In [1]:
import pandas as pd
import numpy as np
import xgboost as xgb
from sklearn.model_selection import train_test_split

%run -i readData.py


Shape aisles: (134, 2)
Shape departments: (21, 2)
Shape order_products__prior: (32434489, 4)
Shape order_products__train: (1384617, 4)
Shape orders: (3421083, 7)
Shape products: (49688, 4)

In [ ]:


In [2]:
orderProducts = pd.merge(orders,pd.concat([order_products__prior,order_products__train]),on='order_id',how='left');

#Sample products subjekt to eval_set
orderProductsEstimation = orderProducts[orderProducts['eval_set']!='prior']
orderProductsPrior = orderProducts[orderProducts['eval_set']=='prior']

In [3]:
#Calculate average order size
s = order_products__prior.groupby('order_id').size()
mean_order_size= s.mean()

In [ ]:


In [4]:
productFeatures = (orderProductsPrior.groupby('product_id',as_index=False)
                   .agg({'reordered':['sum','count','mean']})
                   
                   
)
#Collapse diminsions to just one
productFeatures.columns = [' '.join(col).strip() for col in productFeatures.columns.values]
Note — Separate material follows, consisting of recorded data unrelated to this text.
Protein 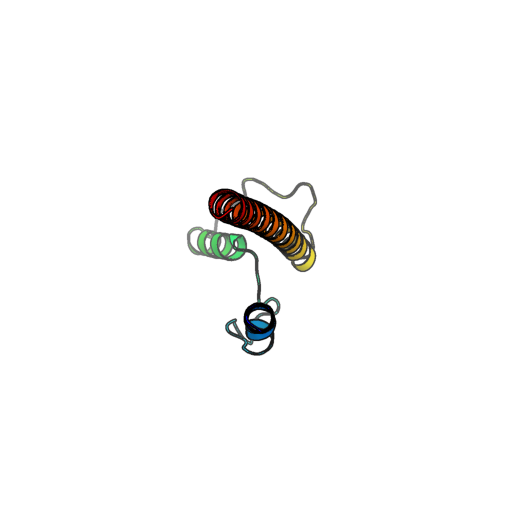AF-A0A7G5FER5-F1 (afdb_monomer)

pLDDT: mean 83.89, std 9.49, range [61.56, 97.94]

Sequence (100 aa):
MKNLVLVIVAGVLIMFPMFFNFGDPDAEEQFVGTDAGAETLVEEANPDYEPWFESVAGELPGEVESGRFALQAGLGAGLLGYVLGVFRGRTQRAEESAAV

Structure (mmCIF, N/CA/C/O backbone):
data_AF-A0A7G5FER5-F1
#
_entry.id   AF-A0A7G5FER5-F1
#
loop_
_atom_site.group_PDB
_atom_site.id
_atom_site.type_symbol
_atom_site.label_atom_id
_atom_site.label_alt_id
_atom_site.label_comp_id
_atom_site.label_asym_id
_atom_site.label_entity_id
_atom_site.label_seq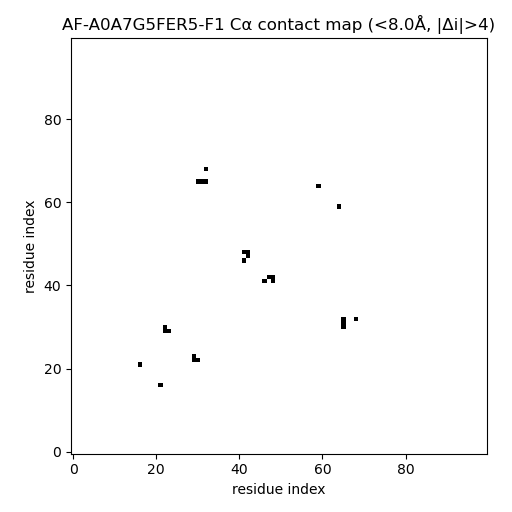_id
_atom_site.pdbx_PDB_ins_code
_atom_site.Cartn_x
_atom_site.Cartn_y
_atom_site.Cartn_z
_atom_site.occupancy
_atom_site.B_iso_or_equiv
_atom_site.auth_seq_id
_atom_site.auth_comp_id
_atom_site.auth_asym_id
_atom_site.auth_atom_id
_atom_site.pdbx_PDB_model_num
ATOM 1 N N . MET A 1 1 ? -16.939 -12.861 20.357 1.00 61.56 1 MET A N 1
ATOM 2 C CA . MET A 1 1 ? -16.922 -13.872 19.270 1.00 61.56 1 MET A CA 1
ATOM 3 C C . MET A 1 1 ? -16.987 -13.259 17.871 1.00 61.56 1 MET A C 1
ATOM 5 O O . MET A 1 1 ? -16.148 -13.612 17.060 1.00 61.56 1 MET A O 1
ATOM 9 N N . LYS A 1 2 ? -17.897 -12.316 17.572 1.00 71.88 2 LYS A N 1
ATOM 10 C CA . LYS A 1 2 ? -18.030 -11.739 16.213 1.00 71.88 2 LYS A CA 1
ATOM 11 C C . LYS A 1 2 ? -16.741 -11.091 15.666 1.00 71.88 2 LYS A C 1
ATOM 13 O O . LYS A 1 2 ? -16.395 -11.295 14.512 1.00 71.88 2 LYS A O 1
ATOM 18 N N . ASN A 1 3 ? -15.985 -10.398 16.517 1.00 82.50 3 ASN A N 1
ATOM 19 C CA . ASN A 1 3 ? -14.739 -9.725 16.125 1.00 82.50 3 ASN A CA 1
ATOM 20 C C . ASN A 1 3 ? -13.585 -10.720 15.906 1.00 82.50 3 ASN A C 1
ATOM 22 O O . ASN A 1 3 ? -12.727 -10.485 15.068 1.00 82.50 3 ASN A O 1
ATOM 26 N N . LEU A 1 4 ? -13.595 -11.849 16.627 1.00 90.69 4 LEU A N 1
ATOM 27 C CA . LEU A 1 4 ? -12.616 -12.926 16.454 1.00 90.69 4 LEU A CA 1
ATOM 28 C C . LEU A 1 4 ? -12.738 -13.541 15.056 1.00 90.69 4 LEU A C 1
ATOM 30 O O . LEU A 1 4 ? -11.730 -13.775 14.404 1.00 90.69 4 LEU A O 1
ATOM 34 N N . VAL A 1 5 ? -13.972 -13.736 14.576 1.00 92.19 5 VAL A N 1
ATOM 35 C CA . VAL A 1 5 ? -14.231 -14.229 13.214 1.00 92.19 5 VAL A CA 1
ATOM 36 C C . VAL A 1 5 ? -13.647 -13.274 12.173 1.00 92.19 5 VAL A C 1
ATOM 38 O O . VAL A 1 5 ? -12.989 -13.729 11.249 1.00 92.19 5 VAL A O 1
ATOM 41 N N . LEU A 1 6 ? -13.818 -11.959 12.346 1.00 87.06 6 LEU A N 1
ATOM 42 C CA . LEU A 1 6 ? -13.246 -10.965 11.428 1.00 87.06 6 LEU A CA 1
ATOM 43 C C . LEU A 1 6 ? -11.713 -10.986 11.423 1.00 87.06 6 LEU A C 1
ATOM 45 O O . LEU A 1 6 ? -11.117 -10.922 10.355 1.00 87.06 6 LEU A O 1
ATOM 49 N N . VAL A 1 7 ? -11.078 -11.118 12.592 1.00 90.44 7 VAL A N 1
ATOM 50 C CA . VAL A 1 7 ? -9.612 -11.232 12.693 1.00 90.44 7 VAL A CA 1
ATOM 51 C C . VAL A 1 7 ? -9.111 -12.512 12.027 1.00 90.44 7 VAL A C 1
ATOM 53 O O . VAL A 1 7 ? -8.121 -12.468 11.305 1.00 90.44 7 VAL A O 1
ATOM 56 N N . ILE A 1 8 ? -9.811 -13.635 12.211 1.00 94.12 8 ILE A N 1
ATOM 57 C CA . ILE A 1 8 ? -9.473 -14.900 11.546 1.00 94.12 8 ILE A CA 1
ATOM 58 C C . ILE A 1 8 ? -9.610 -14.757 10.030 1.00 94.12 8 ILE A C 1
ATOM 60 O O . ILE A 1 8 ? -8.691 -15.128 9.313 1.00 94.12 8 ILE A O 1
ATOM 64 N N . VAL A 1 9 ? -10.713 -14.189 9.534 1.00 93.19 9 VAL A N 1
ATOM 65 C CA . VAL A 1 9 ? -10.920 -13.974 8.093 1.00 93.19 9 VAL A CA 1
ATOM 66 C C . VAL A 1 9 ? -9.838 -13.064 7.513 1.00 93.19 9 VAL A C 1
ATOM 68 O O . VAL A 1 9 ? -9.268 -13.396 6.481 1.00 93.19 9 VAL A O 1
ATOM 71 N N . ALA A 1 10 ? -9.502 -11.962 8.186 1.00 89.75 10 ALA A N 1
ATOM 72 C CA . ALA A 1 10 ? -8.419 -11.079 7.759 1.00 89.75 10 ALA A CA 1
ATOM 73 C C . ALA A 1 10 ? -7.062 -11.805 7.740 1.00 89.75 10 ALA A C 1
ATOM 75 O O . ALA A 1 10 ? -6.322 -11.696 6.767 1.00 89.75 10 ALA A O 1
ATOM 76 N N . GLY A 1 11 ? -6.762 -12.595 8.776 1.00 92.12 11 GLY A N 1
ATOM 77 C CA . GLY A 1 11 ? -5.551 -13.414 8.837 1.00 92.12 11 GLY A CA 1
ATOM 78 C C . GLY A 1 11 ? -5.489 -14.451 7.716 1.00 92.12 11 GLY A C 1
ATOM 79 O O . GLY A 1 11 ? -4.445 -14.611 7.093 1.00 92.12 11 GLY A O 1
ATOM 80 N N . VAL A 1 12 ? -6.612 -15.104 7.402 1.00 93.31 12 VAL A N 1
ATOM 81 C CA . VAL A 1 12 ? -6.711 -16.016 6.257 1.00 93.31 12 VAL A CA 1
ATOM 82 C C . VAL A 1 12 ? -6.460 -15.262 4.958 1.00 93.31 12 VAL A C 1
ATOM 84 O O . VAL A 1 12 ? -5.647 -15.726 4.181 1.00 93.31 12 VAL A O 1
ATOM 87 N N . LEU A 1 13 ? -7.068 -14.096 4.727 1.00 89.38 13 LEU A N 1
ATOM 88 C CA . LEU A 1 13 ? -6.851 -13.322 3.496 1.00 89.38 13 LEU A CA 1
ATOM 89 C C . LEU A 1 13 ? -5.387 -12.904 3.294 1.00 89.38 13 LEU A C 1
ATOM 91 O O . LEU A 1 13 ? -4.923 -12.890 2.160 1.00 89.38 13 LEU A O 1
ATOM 95 N N . ILE A 1 14 ? -4.663 -12.596 4.373 1.00 86.31 14 ILE A N 1
ATOM 96 C CA . ILE A 1 14 ? -3.235 -12.242 4.319 1.00 86.31 14 ILE A CA 1
ATOM 97 C C . ILE A 1 14 ? -2.370 -13.480 4.054 1.00 86.31 14 ILE A C 1
ATOM 99 O O . ILE A 1 14 ? -1.455 -13.439 3.239 1.00 86.31 14 ILE A O 1
ATOM 103 N N . MET A 1 15 ? -2.650 -14.587 4.743 1.00 87.56 15 MET A N 1
ATOM 104 C CA . MET A 1 15 ? -1.822 -15.794 4.676 1.00 87.56 15 MET A CA 1
ATOM 105 C C . MET A 1 15 ? -2.124 -16.651 3.446 1.00 87.56 15 MET A C 1
ATOM 107 O O . MET A 1 15 ? -1.243 -17.334 2.940 1.00 87.56 15 MET A O 1
ATOM 111 N N . PHE A 1 16 ? -3.357 -16.628 2.950 1.00 88.25 16 PHE A N 1
ATOM 112 C CA . PHE A 1 16 ? -3.811 -17.425 1.815 1.00 88.25 16 PHE A CA 1
ATOM 113 C C . PHE A 1 16 ? -2.903 -17.295 0.578 1.00 88.25 16 PHE A C 1
ATOM 115 O O . PHE A 1 16 ? -2.409 -18.329 0.132 1.00 88.25 16 PHE A O 1
ATOM 122 N N . PRO A 1 17 ? -2.581 -16.092 0.064 1.00 81.38 17 PRO A N 1
ATOM 123 C CA . PRO A 1 17 ? -1.697 -15.960 -1.098 1.00 81.38 17 PRO A CA 1
ATOM 124 C C . PRO A 1 17 ? -0.242 -16.391 -0.837 1.00 81.38 17 PRO A C 1
ATOM 126 O O . PRO A 1 17 ? 0.467 -16.690 -1.787 1.00 81.38 17 PRO A O 1
ATOM 129 N N . MET A 1 18 ? 0.211 -16.473 0.421 1.00 75.44 18 MET A N 1
ATOM 130 C CA . MET A 1 18 ? 1.563 -16.963 0.748 1.00 75.44 18 MET A CA 1
ATOM 131 C C . MET A 1 18 ? 1.687 -18.487 0.615 1.00 75.44 18 MET A C 1
ATOM 133 O O . MET A 1 18 ? 2.768 -18.996 0.339 1.00 75.44 18 MET A O 1
ATOM 137 N N . PHE A 1 19 ? 0.598 -19.229 0.846 1.00 79.56 19 PHE A N 1
ATOM 138 C CA . PHE A 1 19 ? 0.598 -20.699 0.775 1.00 79.56 19 PHE A CA 1
ATOM 139 C C . PHE A 1 19 ? 0.024 -21.241 -0.530 1.00 79.56 19 PHE A C 1
ATOM 141 O O . PHE A 1 19 ? 0.332 -22.367 -0.917 1.00 79.56 19 PHE A O 1
ATOM 148 N N . PHE A 1 20 ? -0.817 -20.456 -1.197 1.00 77.94 20 PHE A N 1
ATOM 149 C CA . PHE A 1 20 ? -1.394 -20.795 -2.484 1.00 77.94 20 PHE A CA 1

#supply with more descriptive column names
productFeatures.rename(columns={'reordered sum' : 'product_reorders',
                                'reordered count' : 'product_orders',
                                'reordered mean': 'product_reorder_rate'},inplace=True)

In [5]:
userFeatures = (orderProductsPrior.groupby('user_id',as_index=False)
                   .agg({'reordered':['sum','count','mean']}) )
#Collapse diminsions to just one
userFeatures.columns = [' '.join(col).strip() for col in userFeatures.columns.values]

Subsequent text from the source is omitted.